Call me and we will see if we can get out out 

Salmonid


----------



## TomC (Aug 14, 2007)

No river flatties here either. For that matter i havent even been on the river at all this year. I've been going to other locations to fill my catfishing itch. me and a buddy have been targeting flatties at indian lake and have managed 3so far. biggest was 10lb.
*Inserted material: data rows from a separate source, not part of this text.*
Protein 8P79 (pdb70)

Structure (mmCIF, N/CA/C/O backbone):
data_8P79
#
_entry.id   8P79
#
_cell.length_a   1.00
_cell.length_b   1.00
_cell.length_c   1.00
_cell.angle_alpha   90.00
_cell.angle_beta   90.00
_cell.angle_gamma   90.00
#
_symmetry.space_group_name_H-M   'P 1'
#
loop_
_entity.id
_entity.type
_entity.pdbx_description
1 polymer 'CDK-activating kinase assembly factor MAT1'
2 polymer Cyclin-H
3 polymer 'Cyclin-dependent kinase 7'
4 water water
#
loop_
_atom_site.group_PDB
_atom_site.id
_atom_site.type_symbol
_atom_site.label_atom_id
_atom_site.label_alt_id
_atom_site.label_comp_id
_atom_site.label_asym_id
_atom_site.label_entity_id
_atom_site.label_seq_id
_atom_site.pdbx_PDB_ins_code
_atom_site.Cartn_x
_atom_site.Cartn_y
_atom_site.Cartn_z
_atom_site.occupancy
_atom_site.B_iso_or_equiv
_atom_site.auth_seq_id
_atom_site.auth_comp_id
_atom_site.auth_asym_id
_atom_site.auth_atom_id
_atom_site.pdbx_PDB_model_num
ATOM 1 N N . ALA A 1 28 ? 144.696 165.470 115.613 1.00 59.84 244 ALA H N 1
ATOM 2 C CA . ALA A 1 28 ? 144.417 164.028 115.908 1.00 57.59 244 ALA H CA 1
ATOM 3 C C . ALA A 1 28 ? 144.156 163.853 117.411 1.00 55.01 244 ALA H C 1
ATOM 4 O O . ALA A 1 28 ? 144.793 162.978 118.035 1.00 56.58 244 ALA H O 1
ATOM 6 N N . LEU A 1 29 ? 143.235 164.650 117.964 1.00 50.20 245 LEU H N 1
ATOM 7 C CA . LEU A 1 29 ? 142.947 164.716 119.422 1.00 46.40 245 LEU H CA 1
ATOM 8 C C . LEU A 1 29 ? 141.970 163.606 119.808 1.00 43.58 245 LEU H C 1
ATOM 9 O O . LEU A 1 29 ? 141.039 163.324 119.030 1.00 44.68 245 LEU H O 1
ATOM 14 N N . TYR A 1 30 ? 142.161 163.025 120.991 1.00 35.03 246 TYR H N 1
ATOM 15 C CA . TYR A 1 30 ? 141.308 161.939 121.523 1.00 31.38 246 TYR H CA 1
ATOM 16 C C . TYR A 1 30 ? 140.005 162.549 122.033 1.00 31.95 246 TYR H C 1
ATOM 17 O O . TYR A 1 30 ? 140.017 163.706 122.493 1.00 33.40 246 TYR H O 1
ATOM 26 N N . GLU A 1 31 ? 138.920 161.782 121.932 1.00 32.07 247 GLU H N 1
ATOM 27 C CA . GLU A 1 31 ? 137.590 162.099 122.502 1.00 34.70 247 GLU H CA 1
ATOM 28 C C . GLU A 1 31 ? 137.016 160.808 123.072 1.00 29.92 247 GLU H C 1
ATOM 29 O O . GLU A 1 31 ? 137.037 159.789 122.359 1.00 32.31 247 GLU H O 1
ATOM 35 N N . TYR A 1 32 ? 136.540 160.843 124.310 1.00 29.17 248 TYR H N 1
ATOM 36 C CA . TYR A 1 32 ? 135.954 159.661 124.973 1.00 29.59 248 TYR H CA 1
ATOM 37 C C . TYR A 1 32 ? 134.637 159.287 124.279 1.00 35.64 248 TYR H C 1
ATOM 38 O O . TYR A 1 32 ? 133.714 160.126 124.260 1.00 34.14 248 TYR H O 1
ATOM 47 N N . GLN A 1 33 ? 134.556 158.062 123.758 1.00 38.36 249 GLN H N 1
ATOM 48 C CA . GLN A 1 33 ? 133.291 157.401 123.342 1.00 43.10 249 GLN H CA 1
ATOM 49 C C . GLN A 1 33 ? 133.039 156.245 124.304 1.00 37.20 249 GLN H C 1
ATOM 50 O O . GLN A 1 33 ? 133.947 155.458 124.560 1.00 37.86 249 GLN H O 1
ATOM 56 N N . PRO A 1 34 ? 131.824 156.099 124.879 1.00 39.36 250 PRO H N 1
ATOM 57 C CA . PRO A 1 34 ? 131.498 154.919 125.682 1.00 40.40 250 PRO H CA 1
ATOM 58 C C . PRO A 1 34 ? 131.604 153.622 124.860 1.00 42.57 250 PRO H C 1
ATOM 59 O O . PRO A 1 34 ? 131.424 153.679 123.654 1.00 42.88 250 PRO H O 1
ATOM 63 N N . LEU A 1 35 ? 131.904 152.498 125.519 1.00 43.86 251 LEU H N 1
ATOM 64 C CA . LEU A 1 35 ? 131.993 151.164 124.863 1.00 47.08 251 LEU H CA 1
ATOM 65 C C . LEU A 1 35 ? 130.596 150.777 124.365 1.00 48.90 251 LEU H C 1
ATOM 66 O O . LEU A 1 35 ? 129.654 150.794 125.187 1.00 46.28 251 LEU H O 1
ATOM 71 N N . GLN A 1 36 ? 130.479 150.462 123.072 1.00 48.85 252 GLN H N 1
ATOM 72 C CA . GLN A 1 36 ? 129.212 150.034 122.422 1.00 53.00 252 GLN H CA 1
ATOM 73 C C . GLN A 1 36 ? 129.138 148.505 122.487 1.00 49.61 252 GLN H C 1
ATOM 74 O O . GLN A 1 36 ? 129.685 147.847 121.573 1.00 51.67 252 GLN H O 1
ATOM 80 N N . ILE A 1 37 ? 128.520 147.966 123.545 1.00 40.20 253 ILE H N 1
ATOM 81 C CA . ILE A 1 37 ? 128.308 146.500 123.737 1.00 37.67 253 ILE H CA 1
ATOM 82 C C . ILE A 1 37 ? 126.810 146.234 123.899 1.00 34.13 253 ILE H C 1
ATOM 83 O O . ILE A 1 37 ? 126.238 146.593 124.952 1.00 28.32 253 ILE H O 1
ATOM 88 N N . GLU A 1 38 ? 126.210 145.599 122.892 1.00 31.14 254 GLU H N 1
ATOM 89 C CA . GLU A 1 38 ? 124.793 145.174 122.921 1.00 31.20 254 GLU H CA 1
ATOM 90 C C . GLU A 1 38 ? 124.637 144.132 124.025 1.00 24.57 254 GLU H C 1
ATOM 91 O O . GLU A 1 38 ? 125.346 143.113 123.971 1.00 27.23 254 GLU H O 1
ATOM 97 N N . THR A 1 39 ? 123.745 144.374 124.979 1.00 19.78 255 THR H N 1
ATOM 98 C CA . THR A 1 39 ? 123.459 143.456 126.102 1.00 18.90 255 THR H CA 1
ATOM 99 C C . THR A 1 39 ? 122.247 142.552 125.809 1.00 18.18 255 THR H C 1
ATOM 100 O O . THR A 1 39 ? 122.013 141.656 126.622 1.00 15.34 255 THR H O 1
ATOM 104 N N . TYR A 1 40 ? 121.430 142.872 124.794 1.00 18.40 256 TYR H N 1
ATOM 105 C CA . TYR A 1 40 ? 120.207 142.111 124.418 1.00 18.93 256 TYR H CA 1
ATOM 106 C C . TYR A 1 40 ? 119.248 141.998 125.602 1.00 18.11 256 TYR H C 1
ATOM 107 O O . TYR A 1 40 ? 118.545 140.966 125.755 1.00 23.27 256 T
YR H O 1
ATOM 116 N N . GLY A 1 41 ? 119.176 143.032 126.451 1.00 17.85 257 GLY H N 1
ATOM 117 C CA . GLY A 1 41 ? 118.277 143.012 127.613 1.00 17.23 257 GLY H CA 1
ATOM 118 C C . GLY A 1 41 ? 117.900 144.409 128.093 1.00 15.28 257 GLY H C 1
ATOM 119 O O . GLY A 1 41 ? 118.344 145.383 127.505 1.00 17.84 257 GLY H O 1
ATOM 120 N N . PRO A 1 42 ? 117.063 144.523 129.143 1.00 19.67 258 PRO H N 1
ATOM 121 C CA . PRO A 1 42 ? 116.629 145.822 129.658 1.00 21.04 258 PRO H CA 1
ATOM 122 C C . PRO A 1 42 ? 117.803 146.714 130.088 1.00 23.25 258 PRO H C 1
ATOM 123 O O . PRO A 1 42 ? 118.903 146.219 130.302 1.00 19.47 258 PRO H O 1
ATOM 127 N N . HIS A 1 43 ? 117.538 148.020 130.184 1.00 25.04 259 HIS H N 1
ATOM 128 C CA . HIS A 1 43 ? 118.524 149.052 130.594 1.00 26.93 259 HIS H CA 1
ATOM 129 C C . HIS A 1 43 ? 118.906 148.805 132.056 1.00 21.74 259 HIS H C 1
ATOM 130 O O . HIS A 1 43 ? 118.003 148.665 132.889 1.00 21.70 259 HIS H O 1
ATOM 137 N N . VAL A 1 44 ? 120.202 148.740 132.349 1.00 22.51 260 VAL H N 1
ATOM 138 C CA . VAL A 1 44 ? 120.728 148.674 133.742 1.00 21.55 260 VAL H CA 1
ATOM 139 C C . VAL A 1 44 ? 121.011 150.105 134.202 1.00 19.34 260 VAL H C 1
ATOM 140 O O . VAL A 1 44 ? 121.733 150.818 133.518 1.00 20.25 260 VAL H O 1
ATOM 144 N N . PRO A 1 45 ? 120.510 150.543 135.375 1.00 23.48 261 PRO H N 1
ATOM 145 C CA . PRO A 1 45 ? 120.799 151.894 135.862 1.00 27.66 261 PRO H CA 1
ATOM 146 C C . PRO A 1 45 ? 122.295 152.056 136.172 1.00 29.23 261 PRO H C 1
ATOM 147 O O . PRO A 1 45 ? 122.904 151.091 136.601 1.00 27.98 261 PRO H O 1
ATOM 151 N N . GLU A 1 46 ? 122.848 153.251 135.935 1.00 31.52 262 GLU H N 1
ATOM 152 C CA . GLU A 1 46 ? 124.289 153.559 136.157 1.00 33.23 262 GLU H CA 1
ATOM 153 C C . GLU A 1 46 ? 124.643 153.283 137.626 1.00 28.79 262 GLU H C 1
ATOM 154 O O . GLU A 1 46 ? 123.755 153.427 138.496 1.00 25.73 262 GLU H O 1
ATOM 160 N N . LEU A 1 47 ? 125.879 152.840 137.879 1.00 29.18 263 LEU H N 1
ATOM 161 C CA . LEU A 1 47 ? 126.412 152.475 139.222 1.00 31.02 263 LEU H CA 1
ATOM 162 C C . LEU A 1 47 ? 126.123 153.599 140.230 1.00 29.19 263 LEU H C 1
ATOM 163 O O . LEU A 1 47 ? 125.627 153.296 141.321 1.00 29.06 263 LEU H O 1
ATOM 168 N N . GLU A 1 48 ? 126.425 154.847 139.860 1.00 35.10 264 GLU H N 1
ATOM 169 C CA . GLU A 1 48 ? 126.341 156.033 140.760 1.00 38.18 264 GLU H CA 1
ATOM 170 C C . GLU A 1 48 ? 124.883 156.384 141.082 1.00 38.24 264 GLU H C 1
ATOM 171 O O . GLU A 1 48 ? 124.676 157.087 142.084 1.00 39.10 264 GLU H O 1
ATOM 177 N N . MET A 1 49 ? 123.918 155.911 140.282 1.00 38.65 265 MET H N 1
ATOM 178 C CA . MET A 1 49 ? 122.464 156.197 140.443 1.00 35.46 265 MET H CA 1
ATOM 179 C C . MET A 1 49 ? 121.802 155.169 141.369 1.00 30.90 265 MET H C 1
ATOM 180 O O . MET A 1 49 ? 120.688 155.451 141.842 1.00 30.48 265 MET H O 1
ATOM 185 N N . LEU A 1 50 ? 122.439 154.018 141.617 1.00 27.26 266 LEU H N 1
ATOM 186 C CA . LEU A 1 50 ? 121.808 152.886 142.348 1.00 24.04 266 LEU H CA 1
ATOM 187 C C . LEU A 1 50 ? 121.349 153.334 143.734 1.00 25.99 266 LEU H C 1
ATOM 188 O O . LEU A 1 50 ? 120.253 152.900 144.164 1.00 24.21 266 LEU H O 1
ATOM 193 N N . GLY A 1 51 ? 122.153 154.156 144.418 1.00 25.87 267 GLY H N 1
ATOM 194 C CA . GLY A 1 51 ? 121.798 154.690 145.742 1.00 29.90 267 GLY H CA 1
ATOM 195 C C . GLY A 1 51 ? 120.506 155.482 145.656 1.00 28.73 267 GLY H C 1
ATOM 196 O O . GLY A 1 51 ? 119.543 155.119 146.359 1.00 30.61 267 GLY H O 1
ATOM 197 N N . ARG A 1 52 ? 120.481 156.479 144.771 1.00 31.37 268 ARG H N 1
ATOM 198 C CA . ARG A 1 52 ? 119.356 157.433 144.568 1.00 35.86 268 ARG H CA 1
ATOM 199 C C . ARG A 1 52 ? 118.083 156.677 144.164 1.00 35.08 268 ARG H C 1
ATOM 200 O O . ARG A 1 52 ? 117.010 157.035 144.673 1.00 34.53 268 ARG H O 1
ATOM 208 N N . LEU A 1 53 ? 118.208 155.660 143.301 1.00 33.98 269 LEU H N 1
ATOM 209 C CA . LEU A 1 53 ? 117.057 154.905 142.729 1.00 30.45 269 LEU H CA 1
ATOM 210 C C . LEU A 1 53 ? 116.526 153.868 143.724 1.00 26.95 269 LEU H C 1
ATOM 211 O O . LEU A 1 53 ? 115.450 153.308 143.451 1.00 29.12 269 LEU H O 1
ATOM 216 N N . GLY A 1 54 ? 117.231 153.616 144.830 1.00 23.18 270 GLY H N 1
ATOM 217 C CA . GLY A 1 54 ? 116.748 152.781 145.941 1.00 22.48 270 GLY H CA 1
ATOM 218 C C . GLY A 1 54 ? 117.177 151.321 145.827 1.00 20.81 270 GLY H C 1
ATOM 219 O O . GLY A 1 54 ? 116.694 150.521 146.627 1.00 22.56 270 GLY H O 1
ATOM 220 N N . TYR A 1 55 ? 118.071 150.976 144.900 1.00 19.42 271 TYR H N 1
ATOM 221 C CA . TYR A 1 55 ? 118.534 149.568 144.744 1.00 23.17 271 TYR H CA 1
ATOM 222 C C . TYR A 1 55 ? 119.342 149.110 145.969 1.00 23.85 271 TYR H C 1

With it going to be in 70's this week, im going to start going out after work and stay out till the wee hours of the morning to see what i can find.


----------



## H2O Mellon (Apr 5, 2004)

Korey, I havent been out but call me this wqeek and we'll go on an exploration trip.


----------



## dinkbuster1 (Oct 28, 2005)

no more flatties for me, just that one you mentioned a few weeks back. river has been way too high to even think about fishing. tried again last weekend but the river was still so high i barely found a place to fish, and had to use a 5 and a 2 oz sinker together to hold my bait down at that spot. not even a hit on that trip.


----------



## CarpFreak5328 (Aug 16, 2004)

this spring has been bad so far for me, gotten a couple 10lb flats and missed a monster in a small 15 acre town lake a fish, channel fishing been good the last few weeks but thats been it, and ive been wondering where the heck these flatheads have come from indian lake. ive fished that lake for years and never heard of a flathead come out of there until two years ago and now there everywhere but small.


----------



## monsterKAT11 (Jun 20, 2004)

alright guys hopefully the next two weeks the lightswitch will turn on!


----------



## CarpFreak5328 (Aug 16, 2004)

it has! at least for me lol surface temps in the lake i fish are in the high 60s nothing huge yet but they are very active


----------



## GMRcatman (Mar 16, 2008)

Korey, I have some EXCELLENT info for you. I turned my phone off again yesterday but I think I might have it on today. Call me and we can start posting pics of you holding up flatties!


----------